A merchant cash advance (MCA) is a form of commercial financing in which a funder advances a business a lump sum and, in return, collects a fixed percentage of the business’s daily or weekly receipts until a predetermined ‘purchased amount’ is repaid. These deals are documented as Revenue Purchase Agreements or future receivables sale agreements, and they typically include daily or weekly ACH withdrawals, a personal guarantee, and a UCC-1 financing statement filed with the New York Department of State.

It is worth understanding why this distinction matters so much. A traditional loan is an absolute obligation: you must repay it on a fixed schedule no matter how your business performs, and the lender is capped by usury laws. A genuine receivables purchase shifts real risk to the funder — if your sales fall, the funder collects less and bears that downside. New York courts have developed a three-factor test, looking at (1) whether the agreement includes a meaningful reconciliation provision, (2) whether it has a finite term or an indefinite one, and (3) what happens if the merchant goes bankrupt. When all three factors point toward an absolute repayment obligation, courts increasingly recharacterize the deal as a loan. That recharacterization is the single most powerful lever in MCA defense, because a loan at MCA pricing almost always violates New York’s usury limits.

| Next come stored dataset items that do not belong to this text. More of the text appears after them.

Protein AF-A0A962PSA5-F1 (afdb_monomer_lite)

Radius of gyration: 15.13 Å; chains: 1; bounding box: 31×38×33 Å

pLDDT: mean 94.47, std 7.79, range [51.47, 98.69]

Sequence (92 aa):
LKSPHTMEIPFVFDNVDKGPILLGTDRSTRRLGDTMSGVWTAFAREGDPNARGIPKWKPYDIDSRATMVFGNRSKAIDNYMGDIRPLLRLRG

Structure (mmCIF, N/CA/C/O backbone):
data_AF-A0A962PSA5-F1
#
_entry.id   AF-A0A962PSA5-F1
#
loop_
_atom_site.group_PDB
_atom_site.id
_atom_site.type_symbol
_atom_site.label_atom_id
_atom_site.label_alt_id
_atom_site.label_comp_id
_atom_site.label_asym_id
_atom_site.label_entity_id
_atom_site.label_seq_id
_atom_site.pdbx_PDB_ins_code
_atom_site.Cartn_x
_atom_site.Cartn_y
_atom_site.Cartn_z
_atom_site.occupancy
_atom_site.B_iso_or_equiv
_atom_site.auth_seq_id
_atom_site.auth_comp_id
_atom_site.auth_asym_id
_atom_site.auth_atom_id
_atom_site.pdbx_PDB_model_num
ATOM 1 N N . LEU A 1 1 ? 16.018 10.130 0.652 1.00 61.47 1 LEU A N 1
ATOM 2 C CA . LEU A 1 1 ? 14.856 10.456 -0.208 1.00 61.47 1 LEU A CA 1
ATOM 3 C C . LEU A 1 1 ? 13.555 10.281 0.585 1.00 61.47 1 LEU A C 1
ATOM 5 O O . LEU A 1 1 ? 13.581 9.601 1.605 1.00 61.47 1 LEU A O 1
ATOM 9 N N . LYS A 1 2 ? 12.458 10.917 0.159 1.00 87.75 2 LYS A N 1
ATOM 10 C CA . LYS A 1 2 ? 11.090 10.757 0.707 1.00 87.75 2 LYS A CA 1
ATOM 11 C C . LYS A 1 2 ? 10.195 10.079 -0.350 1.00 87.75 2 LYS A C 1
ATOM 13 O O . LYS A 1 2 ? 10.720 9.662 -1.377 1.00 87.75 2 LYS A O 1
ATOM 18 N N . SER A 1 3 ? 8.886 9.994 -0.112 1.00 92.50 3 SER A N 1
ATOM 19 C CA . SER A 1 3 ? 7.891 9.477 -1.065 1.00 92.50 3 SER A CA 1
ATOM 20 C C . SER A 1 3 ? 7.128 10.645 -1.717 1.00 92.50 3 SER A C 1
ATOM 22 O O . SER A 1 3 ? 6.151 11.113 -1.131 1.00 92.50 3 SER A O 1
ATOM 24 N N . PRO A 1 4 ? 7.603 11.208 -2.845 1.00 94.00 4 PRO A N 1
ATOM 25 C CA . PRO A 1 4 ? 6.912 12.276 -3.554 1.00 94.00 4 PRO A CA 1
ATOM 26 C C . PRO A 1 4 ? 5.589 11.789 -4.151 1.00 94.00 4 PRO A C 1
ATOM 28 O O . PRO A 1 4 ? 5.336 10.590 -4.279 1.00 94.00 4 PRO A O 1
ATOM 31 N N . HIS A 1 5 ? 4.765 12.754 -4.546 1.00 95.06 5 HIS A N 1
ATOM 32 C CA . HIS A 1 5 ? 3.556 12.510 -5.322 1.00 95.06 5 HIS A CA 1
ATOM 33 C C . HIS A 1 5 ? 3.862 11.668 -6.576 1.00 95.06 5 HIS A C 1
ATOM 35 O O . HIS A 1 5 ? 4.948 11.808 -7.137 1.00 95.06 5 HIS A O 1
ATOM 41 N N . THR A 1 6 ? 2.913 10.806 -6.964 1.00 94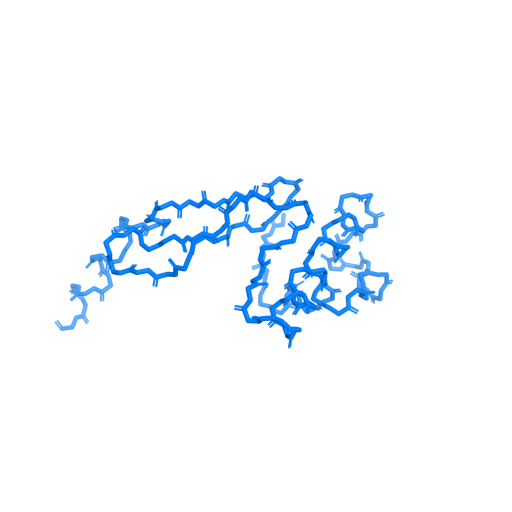.50 6 THR A N 1
ATOM 42 C CA . THR A 1 6 ? 2.943 9.861 -8.102 1.00 94.50 6 THR A CA 1
ATOM 43 C C . THR A 1 6 ? 3.987 8.744 -8.063 1.00 94.50 6 THR A C 1
ATOM 45 O O . THR A 1 6 ? 4.030 7.915 -8.977 1.00 94.50 6 THR A O 1
ATOM 48 N N . MET A 1 7 ? 4.803 8.655 -7.007 1.00 95.19 7 MET A N 1
ATOM 49 C CA . MET A 1 7 ? 5.815 7.602 -6.867 1.00 95.19 7 MET A CA 1
ATOM 50 C C . MET A 1 7 ? 5.224 6.183 -6.885 1.00 95.19 7 MET A C 1
ATOM 52 O O . MET A 1 7 ? 5.922 5.240 -7.245 1.00 95.19 7 MET A O 1
ATOM 56 N N . GLU A 1 8 ? 3.964 6.004 -6.495 1.00 96.19 8 GLU A N 1
ATOM 57 C CA . GLU A 1 8 ? 3.291 4.708 -6.442 1.00 96.19 8 GLU A CA 1
ATOM 58 C C . GLU A 1 8 ? 2.909 4.155 -7.819 1.00 96.19 8 GLU A C 1
ATOM 60 O O . GLU A 1 8 ? 2.804 2.938 -7.973 1.00 96.19 8 GLU A O 1
ATOM 65 N N . ILE A 1 9 ? 2.722 5.021 -8.823 1.00 97.12 9 ILE A N 1
ATOM 66 C C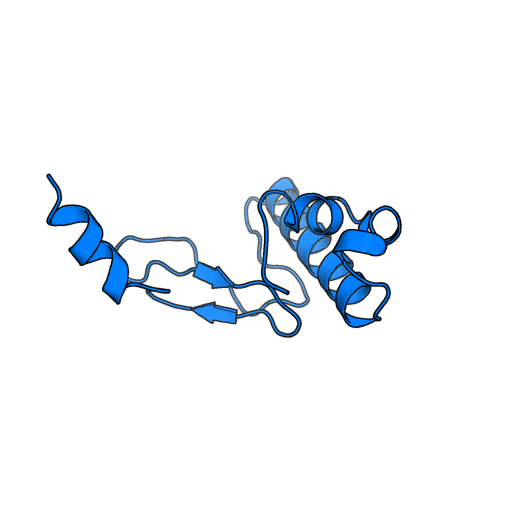A . ILE A 1 9 ? 2.176 4.641 -10.134 1.00 97.12 9 ILE A CA 1
ATOM 67 C C . ILE A 1 9 ? 2.974 3.486 -10.767 1.00 97.12 9 ILE A C 1
ATOM 69 O O . ILE A 1 9 ? 2.363 2.477 -11.122 1.00 97.12 9 ILE A O 1
ATOM 73 N N . PRO A 1 10 ? 4.318 3.530 -10.860 1.00 97.12 10 PRO A N 1
ATOM 74 C CA . PRO A 1 10 ? 5.070 2.433 -11.464 1.00 97.12 10 PRO A CA 1
ATOM 75 C C . PRO A 1 10 ? 4.950 1.110 -10.697 1.00 97.12 10 PRO A C 1
ATOM 77 O O . PRO A 1 10 ? 5.055 0.054 -11.311 1.00 97.12 10 PRO A O 1
ATOM 80 N N . PHE A 1 11 ? 4.717 1.145 -9.381 1.00 97.69 11 PHE A N 1
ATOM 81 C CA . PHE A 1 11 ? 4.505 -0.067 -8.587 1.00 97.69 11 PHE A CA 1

MCA agreements also bundle several other instruments that create downstream problems: a personal guarantee that exposes the owner’s personal assets, a UCC-1 financing statement that clouds the business’s receivables, and broad default provisions that let the funder accelerate the entire balance over a single missed or bounced ACH debit. Each of these is a potential pressure point — and a potential defense — when the case is examined closely.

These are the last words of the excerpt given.